< Jozua 15 >

1 Wat door het lot aan de families van de stam der Judeërs werd toegewezen, strekte zich uit tot het gebied van Edom, van de woestijn Sin af tot Kadesj in het zuiden.
igitur sors filiorum Iudae per cognationes suas ista fuit a termino Edom desertum Sin contra meridiem et usque ad extremam partem australis plagae
2 Hun zuidelijke grens begon onderaan de Zoutzee, van de baai af, die zuidwaarts loopt;
initium eius a summitate maris Salsissimi et a lingua eius quae respicit meridiem
3 zij boog ten zuiden van het hoge Akrabbim af, liep dan over Sin, en steeg naar het zuiden van Kadesj-Barnéa; vervolgens liep ze over Chasar-Addar, en met een bocht naar Karka;
egrediturque contra ascensum Scorpionis et pertransit in Sina ascenditque in Cadesbarne et pervenit in Esrom ascendens Addara et circumiens Caricaa
4 verder ging ze naar Asmon, om uit te komen aan de beek van Egypte, zodat de grens uitliep op de zee. Dit was dus hun zuidelijke grens.
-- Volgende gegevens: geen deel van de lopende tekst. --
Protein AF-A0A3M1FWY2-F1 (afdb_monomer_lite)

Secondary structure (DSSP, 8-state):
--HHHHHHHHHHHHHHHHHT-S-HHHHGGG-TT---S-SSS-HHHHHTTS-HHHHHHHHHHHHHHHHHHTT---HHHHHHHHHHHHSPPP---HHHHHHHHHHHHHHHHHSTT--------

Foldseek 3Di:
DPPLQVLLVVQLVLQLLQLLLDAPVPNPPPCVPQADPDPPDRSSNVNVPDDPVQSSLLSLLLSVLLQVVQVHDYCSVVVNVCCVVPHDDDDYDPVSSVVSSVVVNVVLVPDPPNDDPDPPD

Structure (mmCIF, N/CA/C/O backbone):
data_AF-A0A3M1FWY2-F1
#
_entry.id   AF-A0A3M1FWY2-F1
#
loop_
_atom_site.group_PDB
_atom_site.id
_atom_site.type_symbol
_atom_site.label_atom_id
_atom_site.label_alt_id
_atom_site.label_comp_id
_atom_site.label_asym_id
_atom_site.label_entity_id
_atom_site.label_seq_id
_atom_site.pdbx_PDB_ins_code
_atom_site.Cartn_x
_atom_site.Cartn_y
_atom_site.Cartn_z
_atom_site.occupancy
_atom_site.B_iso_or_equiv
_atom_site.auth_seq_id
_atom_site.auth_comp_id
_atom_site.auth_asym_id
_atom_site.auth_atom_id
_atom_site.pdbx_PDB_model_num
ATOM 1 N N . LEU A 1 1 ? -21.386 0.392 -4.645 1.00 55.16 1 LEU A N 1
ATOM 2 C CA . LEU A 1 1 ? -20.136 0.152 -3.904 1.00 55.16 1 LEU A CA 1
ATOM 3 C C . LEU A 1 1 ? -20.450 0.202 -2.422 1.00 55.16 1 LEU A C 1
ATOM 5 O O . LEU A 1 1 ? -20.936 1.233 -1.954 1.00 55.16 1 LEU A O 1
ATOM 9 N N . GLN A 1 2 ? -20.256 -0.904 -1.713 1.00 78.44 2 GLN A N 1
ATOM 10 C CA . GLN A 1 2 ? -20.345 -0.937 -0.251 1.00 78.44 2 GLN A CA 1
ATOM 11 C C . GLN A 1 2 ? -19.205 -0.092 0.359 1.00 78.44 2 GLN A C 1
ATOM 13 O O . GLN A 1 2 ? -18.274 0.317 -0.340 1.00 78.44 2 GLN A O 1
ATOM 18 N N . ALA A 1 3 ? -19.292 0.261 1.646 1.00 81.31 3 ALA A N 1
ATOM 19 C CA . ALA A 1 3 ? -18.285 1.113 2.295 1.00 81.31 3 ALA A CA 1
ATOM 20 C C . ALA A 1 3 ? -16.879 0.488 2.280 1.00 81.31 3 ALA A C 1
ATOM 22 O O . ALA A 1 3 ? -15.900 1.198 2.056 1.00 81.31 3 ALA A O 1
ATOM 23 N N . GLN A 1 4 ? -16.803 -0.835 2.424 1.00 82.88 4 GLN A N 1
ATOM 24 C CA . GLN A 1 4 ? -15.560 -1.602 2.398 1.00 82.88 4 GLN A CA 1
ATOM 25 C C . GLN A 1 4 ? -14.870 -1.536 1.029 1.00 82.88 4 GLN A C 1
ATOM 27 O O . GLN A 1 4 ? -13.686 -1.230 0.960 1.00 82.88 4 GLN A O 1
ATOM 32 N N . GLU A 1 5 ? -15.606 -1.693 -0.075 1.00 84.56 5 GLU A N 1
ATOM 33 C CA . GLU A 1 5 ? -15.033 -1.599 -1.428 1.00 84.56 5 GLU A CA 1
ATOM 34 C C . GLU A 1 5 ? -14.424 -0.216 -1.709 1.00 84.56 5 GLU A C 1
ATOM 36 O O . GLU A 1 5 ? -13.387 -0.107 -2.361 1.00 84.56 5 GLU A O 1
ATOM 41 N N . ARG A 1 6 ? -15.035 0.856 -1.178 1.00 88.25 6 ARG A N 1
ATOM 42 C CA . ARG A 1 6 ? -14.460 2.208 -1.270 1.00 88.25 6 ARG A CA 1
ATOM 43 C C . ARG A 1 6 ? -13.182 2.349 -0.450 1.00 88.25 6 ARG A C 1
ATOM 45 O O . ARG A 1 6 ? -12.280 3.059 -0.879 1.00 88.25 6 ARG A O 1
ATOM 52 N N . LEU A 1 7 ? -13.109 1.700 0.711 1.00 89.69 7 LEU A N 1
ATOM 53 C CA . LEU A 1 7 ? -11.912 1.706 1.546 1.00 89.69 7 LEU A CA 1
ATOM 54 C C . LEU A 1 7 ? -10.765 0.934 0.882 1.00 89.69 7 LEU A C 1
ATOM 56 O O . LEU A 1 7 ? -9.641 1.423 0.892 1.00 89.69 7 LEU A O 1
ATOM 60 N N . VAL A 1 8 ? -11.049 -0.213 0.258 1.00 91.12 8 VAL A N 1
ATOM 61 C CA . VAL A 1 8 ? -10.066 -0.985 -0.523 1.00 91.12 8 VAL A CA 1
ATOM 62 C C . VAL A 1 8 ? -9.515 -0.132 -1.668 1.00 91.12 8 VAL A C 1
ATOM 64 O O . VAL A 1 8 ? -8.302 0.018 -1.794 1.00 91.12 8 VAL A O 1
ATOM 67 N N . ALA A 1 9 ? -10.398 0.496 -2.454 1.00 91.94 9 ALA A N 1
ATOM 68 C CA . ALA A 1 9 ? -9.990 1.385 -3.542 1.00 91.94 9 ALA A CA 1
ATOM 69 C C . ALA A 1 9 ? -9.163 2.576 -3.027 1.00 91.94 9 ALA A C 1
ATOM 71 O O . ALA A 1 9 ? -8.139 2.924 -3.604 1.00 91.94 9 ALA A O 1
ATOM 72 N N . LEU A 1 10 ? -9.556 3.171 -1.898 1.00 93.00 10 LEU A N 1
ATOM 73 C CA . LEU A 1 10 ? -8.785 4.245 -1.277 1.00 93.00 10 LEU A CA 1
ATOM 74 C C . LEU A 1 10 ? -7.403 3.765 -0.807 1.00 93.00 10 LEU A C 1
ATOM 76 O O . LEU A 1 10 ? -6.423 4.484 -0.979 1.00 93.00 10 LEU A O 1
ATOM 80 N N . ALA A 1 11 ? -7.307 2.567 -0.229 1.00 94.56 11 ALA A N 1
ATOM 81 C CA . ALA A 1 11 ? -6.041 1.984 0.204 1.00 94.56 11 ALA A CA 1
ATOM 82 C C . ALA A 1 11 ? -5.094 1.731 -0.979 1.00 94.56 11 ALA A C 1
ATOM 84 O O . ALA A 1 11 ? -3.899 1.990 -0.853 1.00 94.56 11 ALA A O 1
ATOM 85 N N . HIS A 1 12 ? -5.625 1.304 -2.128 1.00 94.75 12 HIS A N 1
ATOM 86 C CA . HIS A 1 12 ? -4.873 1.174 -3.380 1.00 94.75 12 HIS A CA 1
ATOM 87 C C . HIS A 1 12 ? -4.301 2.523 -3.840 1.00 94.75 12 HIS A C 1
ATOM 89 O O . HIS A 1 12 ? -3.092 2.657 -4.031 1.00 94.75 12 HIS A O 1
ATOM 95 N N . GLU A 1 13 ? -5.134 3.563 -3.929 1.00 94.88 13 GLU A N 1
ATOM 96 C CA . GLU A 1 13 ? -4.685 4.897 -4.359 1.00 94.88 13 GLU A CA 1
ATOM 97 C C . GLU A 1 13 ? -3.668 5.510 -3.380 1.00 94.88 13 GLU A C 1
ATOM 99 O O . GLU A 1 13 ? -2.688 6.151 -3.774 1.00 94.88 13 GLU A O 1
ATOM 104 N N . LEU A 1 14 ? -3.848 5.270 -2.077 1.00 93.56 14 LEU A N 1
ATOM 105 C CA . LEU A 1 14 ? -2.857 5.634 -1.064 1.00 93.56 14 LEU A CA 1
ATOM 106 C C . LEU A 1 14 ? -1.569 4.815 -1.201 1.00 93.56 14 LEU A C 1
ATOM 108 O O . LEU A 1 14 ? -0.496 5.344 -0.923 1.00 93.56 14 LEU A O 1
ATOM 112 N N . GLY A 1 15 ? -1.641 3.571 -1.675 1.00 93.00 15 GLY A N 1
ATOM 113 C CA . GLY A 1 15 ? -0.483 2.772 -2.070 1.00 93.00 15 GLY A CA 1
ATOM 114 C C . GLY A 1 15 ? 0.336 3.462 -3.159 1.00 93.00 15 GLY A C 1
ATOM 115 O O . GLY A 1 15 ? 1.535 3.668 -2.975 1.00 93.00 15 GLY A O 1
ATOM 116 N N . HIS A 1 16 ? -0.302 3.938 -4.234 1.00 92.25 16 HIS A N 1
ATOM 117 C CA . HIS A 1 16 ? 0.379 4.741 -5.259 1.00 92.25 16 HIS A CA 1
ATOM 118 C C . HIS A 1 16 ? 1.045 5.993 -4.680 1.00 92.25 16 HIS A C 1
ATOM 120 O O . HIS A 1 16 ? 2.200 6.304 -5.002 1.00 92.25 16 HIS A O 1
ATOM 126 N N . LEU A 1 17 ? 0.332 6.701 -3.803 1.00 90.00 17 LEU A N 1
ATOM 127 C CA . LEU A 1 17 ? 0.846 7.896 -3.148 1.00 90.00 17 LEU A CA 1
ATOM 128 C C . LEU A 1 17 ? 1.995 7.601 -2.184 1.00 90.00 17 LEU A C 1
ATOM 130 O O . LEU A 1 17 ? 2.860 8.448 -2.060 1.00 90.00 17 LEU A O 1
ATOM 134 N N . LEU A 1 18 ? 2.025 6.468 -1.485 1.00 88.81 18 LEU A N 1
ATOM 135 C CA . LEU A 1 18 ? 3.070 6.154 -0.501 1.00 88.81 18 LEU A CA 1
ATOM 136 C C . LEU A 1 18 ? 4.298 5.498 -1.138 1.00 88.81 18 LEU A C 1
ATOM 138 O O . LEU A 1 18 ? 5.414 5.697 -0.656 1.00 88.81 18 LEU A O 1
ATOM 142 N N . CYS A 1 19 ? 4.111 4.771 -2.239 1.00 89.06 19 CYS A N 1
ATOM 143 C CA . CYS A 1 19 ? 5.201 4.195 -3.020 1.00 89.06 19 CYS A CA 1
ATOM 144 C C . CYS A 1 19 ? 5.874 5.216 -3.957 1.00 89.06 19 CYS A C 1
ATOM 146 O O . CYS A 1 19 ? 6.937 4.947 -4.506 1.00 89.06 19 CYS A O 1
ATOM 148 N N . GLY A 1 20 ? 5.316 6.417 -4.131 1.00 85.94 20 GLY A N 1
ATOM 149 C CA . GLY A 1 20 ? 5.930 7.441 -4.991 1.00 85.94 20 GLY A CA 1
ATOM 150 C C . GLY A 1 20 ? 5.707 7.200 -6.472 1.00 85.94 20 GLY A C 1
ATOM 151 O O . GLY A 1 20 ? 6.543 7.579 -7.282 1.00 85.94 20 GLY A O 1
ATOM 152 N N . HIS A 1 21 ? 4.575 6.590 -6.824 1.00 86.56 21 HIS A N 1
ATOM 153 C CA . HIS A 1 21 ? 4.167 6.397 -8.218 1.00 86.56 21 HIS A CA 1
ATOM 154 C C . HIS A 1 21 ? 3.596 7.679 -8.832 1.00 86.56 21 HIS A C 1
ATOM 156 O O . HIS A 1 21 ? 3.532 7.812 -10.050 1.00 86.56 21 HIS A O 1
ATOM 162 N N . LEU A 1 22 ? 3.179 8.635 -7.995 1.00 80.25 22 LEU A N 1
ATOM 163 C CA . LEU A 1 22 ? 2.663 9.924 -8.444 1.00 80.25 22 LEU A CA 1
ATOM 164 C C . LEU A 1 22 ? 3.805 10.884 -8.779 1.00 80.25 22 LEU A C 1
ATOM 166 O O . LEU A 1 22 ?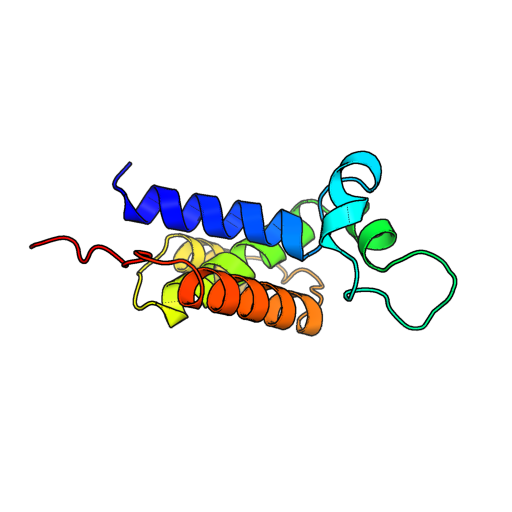 4.829 10.914 -8.098 1.00 80.25 22 LEU A O 1
ATOM 170 N N . GLU A 1 23 ? 3.603 11.712 -9.804 1.00 62.91 23 GLU A N 1
ATOM 171 C CA . GLU A 1 23 ? 4.657 12.594 -10.295 1.00 62.91 23 GLU A CA 1
ATOM 172 C C . GLU A 1 23 ? 5.255 13.520 -9.211 1.00 62.91 23 GLU A C 1
ATOM 174 O O . GLU A 1 23 ? 4.521 14.085 -8.381 1.00 62.91 23 GLU A O 1
ATOM 179 N N . PRO A 1 24 ? 6.577 13.793 -9.273 1.00 53.03 24 PRO A N 1
ATOM 180 C CA . PRO A 1 24 ? 7.302 14.605 -8.290 1.00 53.03 24 PRO A CA 1
ATOM 181 C C . PRO A 1 24 ? 6.719 16.005 -8.052 1.00 53.03 24 PRO A C 1
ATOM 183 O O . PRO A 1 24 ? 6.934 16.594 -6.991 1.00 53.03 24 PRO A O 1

atque inde pertransiens in Asemona et perveniens ad torrentem Aegypti eruntque termini eius mare Magnum hic erit finis meridianae plagae
5 De oostelijke grens was de Zoutzee tot aan de monding van de Jordaan. De noordelijke grens begon bij de baai aan de uitmonding van de Jordaan;
ab oriente vero erit initium mare Salsissimum usque ad extrema Iordanis et ea quae respiciunt aquilonem a lingua maris usque ad eundem Iordanem fluvium
6 ze steeg naar Bet-Chogla, liep ten noorden van Bet-Haäraba, naar de steen van Bóhan, den zoon van Ruben,
ascenditque terminus in Bethagla et transit ab aquilone in Betharaba ascendens ad lapidem Boem filii Ruben
7 en vervolgens naar Debir, op enige afstand van de vallei van Akor; daarna boog ze noordwaarts naar Gilgal af, tegenover de pas van Adoemmim ten zuiden van de beek, en verder naar de wateren van En-Sjémesj, tot ze uitkwam bij En-Rogel.
et tendens usque ad terminos Debera de valle Achor contra aquilonem respiciens Galgala quae est ex adverso ascensionis Adommim ab australi parte torrentis transitque aquas quae vocantur fons Solis et erunt exitus eius ad fontem Rogel
8 Daarna steeg de grens door het Ben-Hinnomdal naar de zuidelijke bergrug der Jeboesieten, waar Jerusalem lag; verder steeg ze naar de top van de berg, die westelijk tegenover het Hinnomdal ligt, dat zich aan het noordelijk uiteinde van de vallei der Refaieten bevindt.
ascenditque per convallem filii Ennom ex latere Iebusei ad meridiem haec est Hierusalem et inde se erigens ad verticem montis qui est contra Gehennom ad occidentem in summitate vallis Rafaim contra aquilonem
9 Van de top van de berg keerde de grens zich naar de bron van de wateren van Neftóach, kwam uit bij de steden van het Efrongebergte, en boog daarna om naar Baäla, ook Kirjat-Jearim geheten.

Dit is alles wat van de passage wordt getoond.